§ **Exercise requirements**: Find the line containing "ATOM 58 N N" in the entries below. Restate it and each line after it, word for word, up to and including the line containing "ATOM 62 O O".

Data under study Start Marker

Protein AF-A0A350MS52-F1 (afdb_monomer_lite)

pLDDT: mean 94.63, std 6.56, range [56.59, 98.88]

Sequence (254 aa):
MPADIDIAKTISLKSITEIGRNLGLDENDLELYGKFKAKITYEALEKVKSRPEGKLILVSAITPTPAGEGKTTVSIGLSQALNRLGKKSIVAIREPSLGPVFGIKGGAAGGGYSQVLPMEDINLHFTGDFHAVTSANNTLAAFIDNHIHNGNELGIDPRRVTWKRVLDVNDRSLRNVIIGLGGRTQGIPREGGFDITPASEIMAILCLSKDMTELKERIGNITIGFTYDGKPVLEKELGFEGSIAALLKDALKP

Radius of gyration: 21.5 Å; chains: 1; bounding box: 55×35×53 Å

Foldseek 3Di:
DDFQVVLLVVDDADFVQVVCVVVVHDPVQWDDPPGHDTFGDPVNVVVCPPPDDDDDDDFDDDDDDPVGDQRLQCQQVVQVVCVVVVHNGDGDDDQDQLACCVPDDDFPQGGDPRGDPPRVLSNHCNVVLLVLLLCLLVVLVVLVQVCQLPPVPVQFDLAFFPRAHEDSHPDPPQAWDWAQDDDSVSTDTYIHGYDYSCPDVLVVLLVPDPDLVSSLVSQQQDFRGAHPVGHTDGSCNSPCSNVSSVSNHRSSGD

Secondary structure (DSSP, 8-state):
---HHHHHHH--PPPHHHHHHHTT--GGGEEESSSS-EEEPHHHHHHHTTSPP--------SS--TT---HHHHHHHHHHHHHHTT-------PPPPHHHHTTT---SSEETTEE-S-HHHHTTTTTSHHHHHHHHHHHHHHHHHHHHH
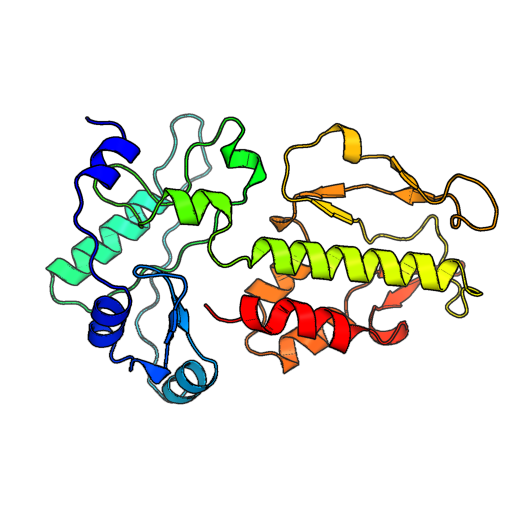TT-TT-EEEEEE-PPEE-SS--GGGSSEEES-SSTTS---EEE-EE-GGGSHHHHHHHH-SSHHHHHHHHHT-EEEEETT--EEEHHHHT-HHHHHHHTTTTT--

Structure (mmCIF, N/CA/C/O backbone):
data_AF-A0A350MS52-F1
#
_entry.id   AF-A0A350MS52-F1
#
loop_
_atom_site.group_PDB
_atom_site.id
_atom_site.type_symbol
_atom_site.label_atom_id
_atom_site.label_alt_id
_atom_site.label_comp_id
_atom_site.label_asym_id
_atom_site.label_entity_id
_atom_site.label_seq_id
_atom_site.pdbx_PDB_ins_code
_atom_site.Cartn_x
_atom_site.Cartn_y
_atom_site.Cartn_z
_atom_site.occupancy
_atom_site.B_iso_or_equiv
_atom_site.auth_seq_id
_atom_site.auth_comp_id
_atom_site.auth_asym_id
_atom_site.auth_atom_id
_atom_site.pdbx_PDB_model_num
ATOM 1 N N . MET A 1 1 ? -32.221 11.235 8.265 1.00 69.38 1 MET A N 1
ATOM 2 C CA . MET A 1 1 ? -31.066 10.810 9.088 1.00 69.38 1 MET A CA 1
ATOM 3 C C . MET A 1 1 ? -29.972 11.851 8.886 1.00 69.38 1 MET A C 1
ATOM 5 O O . MET A 1 1 ? -29.898 12.337 7.760 1.00 69.38 1 MET A O 1
ATOM 9 N N . PRO A 1 2 ? -29.208 12.259 9.916 1.00 80.94 2 PRO A N 1
ATOM 10 C CA . PRO A 1 2 ? -28.076 13.175 9.731 1.00 80.94 2 PRO A CA 1
ATOM 11 C C . PRO A 1 2 ? -27.040 12.585 8.765 1.00 80.94 2 PRO A C 1
ATOM 13 O O . PRO A 1 2 ? -27.010 11.365 8.589 1.00 80.94 2 PRO A O 1
ATOM 16 N N . ALA A 1 3 ? -26.209 13.427 8.146 1.00 84.31 3 ALA A N 1
ATOM 17 C CA . ALA A 1 3 ? -25.129 12.936 7.298 1.00 84.31 3 ALA A CA 1
ATOM 18 C C . ALA A 1 3 ? -24.077 12.190 8.136 1.00 84.31 3 ALA A C 1
ATOM 20 O O . ALA A 1 3 ? -23.880 12.485 9.316 1.00 84.31 3 ALA A O 1
ATOM 21 N N . ASP A 1 4 ? -23.368 11.247 7.515 1.00 85.38 4 ASP A N 1
ATOM 22 C CA . ASP A 1 4 ? -22.392 10.390 8.199 1.00 85.38 4 ASP A CA 1
ATOM 23 C C . ASP A 1 4 ? -21.319 11.180 8.955 1.00 85.38 4 ASP A C 1
ATOM 25 O O . ASP A 1 4 ? -20.983 10.841 10.091 1.00 85.38 4 ASP A O 1
ATOM 29 N N . ILE A 1 5 ? -20.834 12.269 8.356 1.00 83.31 5 ILE A N 1
ATOM 30 C CA . ILE A 1 5 ? -19.836 13.151 8.964 1.00 83.31 5 ILE A CA 1
ATOM 31 C C . ILE A 1 5 ? -20.387 13.943 10.157 1.00 83.31 5 ILE A C 1
ATOM 33 O O . ILE A 1 5 ? -19.652 14.227 11.102 1.00 83.31 5 ILE A O 1
ATOM 37 N N . ASP A 1 6 ? -21.678 14.274 10.144 1.00 86.31 6 ASP A N 1
ATOM 38 C CA . ASP A 1 6 ? -22.317 14.983 11.251 1.00 86.31 6 ASP A CA 1
ATOM 39 C C . ASP A 1 6 ? -22.469 14.050 12.448 1.00 86.31 6 ASP A C 1
ATOM 41 O O . ASP A 1 6 ? -22.187 14.449 13.575 1.00 86.31 6 ASP A O 1
ATOM 45 N N . ILE A 1 7 ? -22.822 12.781 12.205 1.00 88.25 7 ILE A N 1
ATOM 46 C CA . ILE A 1 7 ? -22.829 11.746 13.247 1.00 88.25 7 ILE A CA 1
ATOM 47 C C . ILE A 1 7 ? -21.422 11.604 13.831 1.00 88.25 7 ILE A C 1
ATOM 49 O O . ILE A 1 7 ? -21.267 11.710 15.047 1.00 88.25 7 ILE A O 1
ATOM 53 N N . ALA A 1 8 ? -20.397 11.450 12.986 1.00 87.25 8 ALA A N 1
ATOM 54 C CA . ALA A 1 8 ? -19.008 11.292 13.417 1.00 87.25 8 ALA A CA 1
ATOM 55 C C . ALA A 1 8 ? -18.536 12.420 14.353 1.00 87.25 8 ALA A C 1
ATOM 57 O O . ALA A 1 8 ? -17.920 12.147 15.383 1.00 87.25 8 ALA A O 1
ATOM 58 N N . LYS A 1 9 ? -18.880 13.679 14.047 1.00 86.50 9 LYS A N 1
ATOM 59 C CA . LYS A 1 9 ? -18.505 14.859 14.850 1.00 86.50 9 LYS A CA 1
ATOM 60 C C . LYS A 1 9 ? -19.160 14.916 16.231 1.00 86.50 9 LYS A C 1
ATOM 62 O O . LYS A 1 9 ? -18.644 15.597 17.113 1.00 86.50 9 LYS A O 1
ATOM 67 N N . THR A 1 10 ? -20.278 14.221 16.439 1.00 90.50 10 THR A N 1
ATOM 68 C CA . THR A 1 10 ? -20.947 14.170 17.753 1.00 90.50 10 THR A CA 1
ATOM 69 C C . THR A 1 10 ? -20.316 13.164 18.718 1.00 90.50 10 THR A C 1
ATOM 71 O O . THR A 1 10 ? -20.635 13.176 19.908 1.00 90.50 10 THR A O 1
ATOM 74 N N . ILE A 1 11 ? -19.427 12.288 18.237 1.00 91.56 11 ILE A N 1
ATOM 75 C CA . ILE A 1 11 ? -18.856 11.202 19.036 1.00 91.56 11 ILE A CA 1
ATOM 76 C C . ILE A 1 11 ? -17.585 11.666 19.750 1.00 91.56 11 ILE A C 1
ATOM 78 O O . ILE A 1 11 ? -16.615 12.092 19.128 1.00 91.56 11 ILE A O 1
ATOM 82 N N . SER A 1 12 ? -17.554 11.501 21.074 1.00 93.81 12 SER A N 1
ATOM 83 C CA . SER A 1 12 ? -16.318 11.635 21.848 1.00 93.81 12 SER A CA 1
ATOM 84 C C . SER A 1 12 ? -15.469 10.372 21.681 1.00 93.81 12 SER A C 1
ATOM 86 O O . SER A 1 12 ? -15.851 9.288 22.131 1.00 93.81 12 SER A O 1
ATOM 88 N N . LEU A 1 13 ? -14.335 10.502 20.992 1.00 95.00 13 LEU A N 1
ATOM 89 C CA . LEU A 1 13 ? -13.427 9.388 20.739 1.00 95.00 13 LEU A CA 1
ATOM 90 C C . LEU A 1 13 ? -12.638 9.017 21.999 1.00 95.00 13 LEU A C 1
ATOM 92 O O . LEU A 1 13 ? -12.062 9.871 22.674 1.00 95.00 13 LEU A O 1
ATOM 96 N N . LYS A 1 14 ? -12.562 7.713 22.268 1.00 95.75 14 LYS A N 1
ATOM 97 C CA . LYS A 1 14 ? -11.642 7.139 23.255 1.00 95.75 14 LYS A CA 1
ATOM 98 C C . LYS A 1 14 ? -10.221 7.151 22.710 1.00 95.75 14 LYS A C 1
ATOM 100 O O . LYS A 1 14 ? -10.037 7.013 21.501 1.00 95.75 14 LYS A O 1
ATOM 105 N N . SER A 1 15 ? -9.216 7.267 23.580 1.00 96.94 15 SER A N 1
ATOM 106 C CA . SER A 1 15 ? -7.829 7.139 23.127 1.00 96.94 15 SER A CA 1
ATOM 107 C C . SER A 1 15 ? -7.579 5.739 22.573 1.00 96.94 15 SER A C 1
ATOM 109 O O . SER A 1 15 ? -8.117 4.745 23.071 1.00 96.94 15 SER A O 1
ATOM 111 N N . ILE A 1 16 ? -6.717 5.639 21.564 1.00 97.19 16 ILE A N 1
ATOM 112 C CA . ILE A 1 16 ? -6.374 4.338 20.982 1.00 97.19 16 ILE A CA 1
ATOM 113 C C . ILE A 1 16 ? -5.685 3.425 22.003 1.00 97.19 16 ILE A C 1
ATOM 115 O O . ILE A 1 16 ? -5.877 2.216 21.975 1.00 97.19 16 ILE A O 1
ATOM 119 N N . THR A 1 17 ? -4.972 4.003 22.974 1.00 97.12 17 THR A N 1
ATOM 120 C CA . THR A 1 17 ? -4.368 3.270 24.093 1.00 97.12 17 THR A CA 1
ATOM 121 C C . THR A 1 17 ? -5.412 2.662 25.033 1.00 97.12 17 THR A C 1
ATOM 123 O O . THR A 1 17 ? -5.202 1.571 25.555 1.00 97.12 17 THR A O 1
ATOM 126 N N . GLU A 1 18 ? -6.561 3.316 25.245 1.00 96.06 18 GLU A N 1
ATOM 127 C CA . GLU A 1 18 ? -7.678 2.732 26.000 1.00 96.06 18 GLU A CA 1
ATOM 128 C C . GLU A 1 18 ? -8.299 1.558 25.234 1.00 96.06 18 GLU A C 1
ATOM 130 O O . GLU A 1 18 ? -8.592 0.516 25.821 1.00 96.06 18 GLU A O 1
ATOM 135 N N . ILE A 1 19 ? -8.464 1.701 23.915 1.00 94.81 19 ILE A N 1
ATOM 136 C CA . ILE A 1 19 ? -8.961 0.625 23.048 1.00 94.81 19 ILE A CA 1
ATOM 137 C C . ILE A 1 19 ? -7.985 -0.562 23.058 1.00 94.81 19 ILE A C 1
ATOM 139 O O . ILE A 1 19 ? -8.421 -1.694 23.264 1.00 94.81 19 ILE A O 1
ATOM 143 N N . GLY A 1 20 ? -6.681 -0.309 22.920 1.00 94.88 20 GLY A N 1
ATOM 144 C CA . GLY A 1 20 ? -5.628 -1.327 22.978 1.00 94.88 20 GLY A CA 1
ATOM 145 C C . GLY A 1 20 ? -5.622 -2.094 24.300 1.00 94.88 20 GLY A C 1
ATOM 146 O O . GLY A 1 20 ? -5.622 -3.325 24.293 1.00 94.88 20 GLY A O 1
ATOM 147 N N . ARG A 1 21 ? -5.767 -1.400 25.438 1.00 94.81 21 ARG A N 1
ATOM 148 C CA . ARG A 1 21 ? -5.886 -2.043 26.760 1.00 94.81 21 ARG A CA 1
ATOM 149 C C . ARG A 1 21 ? -7.053 -3.031 26.839 1.00 94.81 21 ARG A C 1
ATOM 151 O O . ARG A 1 21 ? -6.902 -4.106 27.416 1.00 94.81 21 ARG A O 1
ATOM 158 N N . ASN A 1 22 ? -8.192 -2.731 26.211 1.00 90.31 22 ASN A N 1
ATOM 159 C CA . ASN A 1 22 ? -9.338 -3.655 26.165 1.00 90.31 22 ASN A CA 1
ATOM 160 C C . ASN A 1 22 ? -9.058 -4.927 25.341 1.00 90.31 22 ASN A C 1
ATOM 162 O O . ASN A 1 22 ? -9.702 -5.959 25.555 1.00 90.31 22 ASN A O 1
ATOM 166 N N . LEU A 1 23 ? -8.093 -4.863 24.420 1.00 90.00 23 LEU A N 1
ATOM 167 C CA . LEU A 1 23 ? -7.593 -5.993 23.633 1.00 90.00 23 LEU A CA 1
ATOM 168 C C . LEU A 1 23 ? -6.411 -6.712 24.306 1.00 90.00 23 LEU A C 1
ATOM 170 O O . LEU A 1 23 ? -5.961 -7.741 23.804 1.00 90.00 23 LEU A O 1
ATOM 174 N N . GLY A 1 24 ? -5.951 -6.223 25.462 1.00 91.94 24 GLY A N 1
ATOM 175 C CA . GLY A 1 24 ? -4.788 -6.757 26.168 1.00 91.94 24 GLY A CA 1
ATOM 176 C C . GLY A 1 24 ? -3.458 -6.365 25.528 1.00 91.94 24 GLY A C 1
ATOM 177 O O . GLY A 1 24 ? -2.534 -7.172 25.574 1.00 91.94 24 GLY A O 1
ATOM 178 N N . LEU A 1 25 ? -3.403 -5.184 24.900 1.00 94.62 25 LEU A N 1
ATOM 179 C CA . LEU A 1 25 ? -2.179 -4.554 24.406 1.00 94.62 25 LEU A CA 1
ATOM 180 C C . LEU A 1 25 ? -1.668 -3.512 25.405 1.00 94.62 25 LEU A C 1
ATOM 182 O O . LEU A 1 25 ? -2.453 -2.764 26.005 1.00 94.62 25 LEU A O 1
ATOM 186 N N . ASP A 1 26 ? -0.350 -3.456 25.528 1.00 94.00 26 ASP A N 1
ATOM 187 C CA . ASP A 1 26 ? 0.390 -2.531 26.376 1.00 94.00 26 ASP A CA 1
ATOM 188 C C . ASP A 1 26 ? 0.644 -1.210 25.626 1.00 94.00 26 ASP A C 1
ATOM 190 O O . ASP A 1 26 ? 0.525 -1.134 24.405 1.00 94.00 26 ASP A O 1
ATOM 194 N N . GLU A 1 27 ? 1.089 -0.158 26.320 1.00 92.00 27 GLU A N 1
ATOM 195 C CA . GLU A 1 27 ? 1.527 1.072 25.633 1.00 92.00 27 GLU A CA 1
ATOM 196 C C . GLU A 1 27 ? 2.748 0.834 24.730 1.00 92.00 27 GLU A C 1
ATOM 198 O O . GLU A 1 27 ? 2.836 1.419 23.657 1.00 92.00 27 GLU A O 1
ATOM 203 N N . ASN A 1
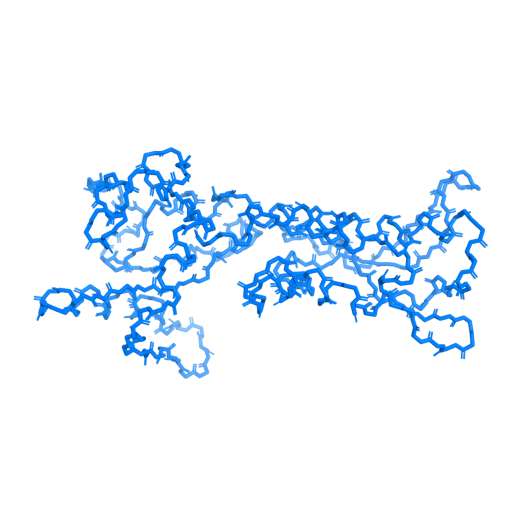 28 ? 3.644 -0.080 25.121 1.00 95.25 28 ASN A N 1
ATOM 204 C CA . ASN A 1 28 ? 4.822 -0.459 24.332 1.00 95.25 28 ASN A CA 1
ATOM 205 C C . ASN A 1 28 ? 4.485 -1.334 23.112 1.00 95.25 28 ASN A C 1
ATOM 207 O O . ASN A 1 28 ? 5.349 -1.561 22.268 1.00 95.25 28 ASN A O 1
ATOM 211 N N . ASP A 1 29 ? 3.253 -1.840 23.021 1.00 97.12 29 ASP A N 1
ATOM 212 C CA . ASP A 1 29 ? 2.782 -2.618 21.873 1.00 97.12 29 ASP A CA 1
ATOM 213 C C . ASP A 1 29 ? 2.223 -1.721 20.752 1.00 97.12 29 ASP A C 1
ATOM 215 O O . ASP A 1 29 ? 1.823 -2.224 19.699 1.00 97.12 29 ASP A O 1
ATOM 219 N N . LEU A 1 30 ? 2.171 -0.400 20.974 1.00 97.94 30 LEU A N 1
ATOM 220 C CA . LEU A 1 30 ? 1.509 0.570 20.105 1.00 97.94 30 LEU A CA 1
ATOM 221 C C . LEU A 1 30 ? 2.455 1.698 19.669 1.00 97.94 30 LEU A C 1
ATOM 223 O O . LEU A 1 30 ? 2.983 2.451 20.484 1.00 97.94 30 LEU A O 1
ATOM 227 N N . GLU A 1 31 ? 2.569 1.901 18.361 1.00 98.25 31 GLU A N 1
ATOM 228 C CA . GLU A 1 31 ? 3.217 3.065 17.753 1.00 98.25 31 GLU A CA 1
ATOM 229 C C . GLU A 1 31 ? 2.150 4.112 17.418 1.00 98.25 31 GLU A C 1
ATOM 231 O O . GLU A 1 31 ? 1.372 3.946 16.480 1.00 98.25 31 GLU A O 1
ATOM 236 N N . LEU A 1 32 ? 2.058 5.178 18.216 1.00 98.06 32 LEU A N 1
ATOM 237 C CA . LEU A 1 32 ? 0.942 6.125 18.142 1.00 98.06 32 LEU A CA 1
ATOM 238 C C . LEU A 1 32 ? 1.031 7.084 16.943 1.00 98.06 32 LEU A C 1
ATOM 240 O O . LEU A 1 32 ? 2.019 7.790 16.760 1.00 98.06 32 LEU A O 1
ATOM 244 N N . TYR A 1 33 ? -0.080 7.213 16.215 1.00 98.00 33 TYR A N 1
ATOM 245 C CA . TYR A 1 33 ? -0.312 8.217 15.171 1.00 98.00 33 TYR A CA 1
ATOM 246 C C . TYR A 1 33 ? -1.356 9.224 15.665 1.00 98.00 33 TYR A C 1
ATOM 248 O O . TYR A 1 33 ? -2.547 9.200 15.319 1.00 98.00 33 TYR A O 1
ATOM 256 N N . GLY A 1 34 ? -0.900 10.117 16.541 1.00 96.62 34 GLY A N 1
ATOM 257 C CA . GLY A 1 34 ? -1.781 10.974 17.325 1.00 96.62 34 GLY A CA 1
ATOM 258 C C . GLY A 1 34 ? -2.515 10.185 18.415 1.00 96.62 34 GLY A C 1
ATOM 259 O O . GLY A 1 34 ? -2.042 9.161 18.893 1.00 96.62 34 GLY A O 1
ATOM 260 N N . LYS A 1 35 ? -3.680 10.678 18.849 1.00 96.81 35 LYS A N 1
ATOM 261 C CA . LYS A 1 35 ? -4.385 10.131 20.027 1.00 96.81 35 LYS A CA 1
ATOM 262 C C . LYS A 1 35 ? -5.297 8.937 19.727 1.00 96.81 35 LYS A C 1
ATOM 264 O O . LYS A 1 35 ? -5.658 8.202 20.645 1.00 96.81 35 LYS A O 1
ATOM 269 N N . PHE A 1 36 ? -5.704 8.780 18.469 1.00 97.31 36 PHE A N 1
ATOM 270 C CA . PHE A 1 36 ? -6.824 7.916 18.069 1.00 97.31 36 PHE A CA 1
ATOM 271 C C . PHE A 1 36 ? -6.448 6.840 17.044 1.00 97.31 36 PHE A C 1
ATOM 273 O O . PHE A 1 36 ? -7.321 6.116 16.583 1.00 97.31 36 PHE A O 1
ATOM 280 N N . LYS A 1 37 ? -5.163 6.726 16.694 1.00 97.81 37 LYS A N 1
ATOM 281 C CA . LYS A 1 37 ? -4.639 5.742 15.742 1.00 97.81 37 LYS A CA 1
ATOM 282 C C . LYS A 1 37 ? -3.299 5.233 16.246 1.00 97.81 37 LYS A C 1
ATOM 284 O O . LYS A 1 37 ? -2.561 5.990 16.878 1.00 97.81 37 LYS A O 1
ATOM 289 N N . ALA A 1 38 ? -2.989 3.983 15.959 1.00 98.12 38 ALA A N 1
ATOM 290 C CA . ALA A 1 38 ? -1.702 3.389 16.265 1.00 98.12 38 ALA A CA 1
ATOM 291 C C . ALA A 1 38 ? -1.426 2.255 15.282 1.00 98.12 38 ALA A C 1
ATOM 293 O O . ALA A 1 38 ? -2.379 1.648 14.800 1.00 98.12 38 ALA A O 1
ATOM 294 N N . LYS A 1 39 ? -0.147 1.972 15.045 1.00 98.50 39 LYS A N 1
ATOM 295 C CA . LYS A 1 39 ? 0.300 0.699 14.478 1.00 98.50 39 LYS A CA 1
ATOM 296 C C . LYS A 1 39 ? 0.652 -0.267 15.602 1.00 98.50 39 LYS A C 1
ATOM 298 O O . LYS A 1 39 ? 1.117 0.162 16.661 1.00 98.50 39 LYS A O 1
ATOM 303 N N . ILE A 1 40 ? 0.431 -1.556 15.385 1.00 97.50 40 ILE A N 1
ATOM 304 C CA . ILE A 1 40 ? 0.816 -2.609 16.332 1.00 97.50 40 ILE A CA 1
ATOM 305 C C . ILE A 1 40 ? 2.271 -3.008 16.067 1.00 97.50 40 ILE A C 1
ATOM 307 O O . ILE A 1 40 ? 2.652 -3.281 14.928 1.00 97.50 40 ILE A O 1
ATOM 311 N N . THR A 1 41 ? 3.099 -3.047 17.111 1.00 97.25 41 THR A N 1
ATOM 312 C CA . THR A 1 41 ? 4.523 -3.390 16.967 1.00 97.25 41 THR A CA 1
ATOM 313 C C . THR A 1 41 ? 4.723 -4.844 16.534 1.00 97.25 41 THR A C 1
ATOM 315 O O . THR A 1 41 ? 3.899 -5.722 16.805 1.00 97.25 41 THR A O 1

Data under study End Marker

§ **Solution to this problem**:
ATOM 58 N N . LYS A 1 9 ? -18.880 13.679 14.047 1.00 86.50 9 LYS A N 1
ATOM 59 C CA . LYS A 1 9 ? -18.505 14.859 14.850 1.00 86.50 9 LYS A CA 1
ATOM 60 C C . LYS A 1 9 ? -19.160 14.916 16.231 1.00 86.50 9 LYS A C 1
ATOM 62 O O . LYS A 1 9 ? -18.644 15.597 17.113 1.00 86.50 9 LYS A O 1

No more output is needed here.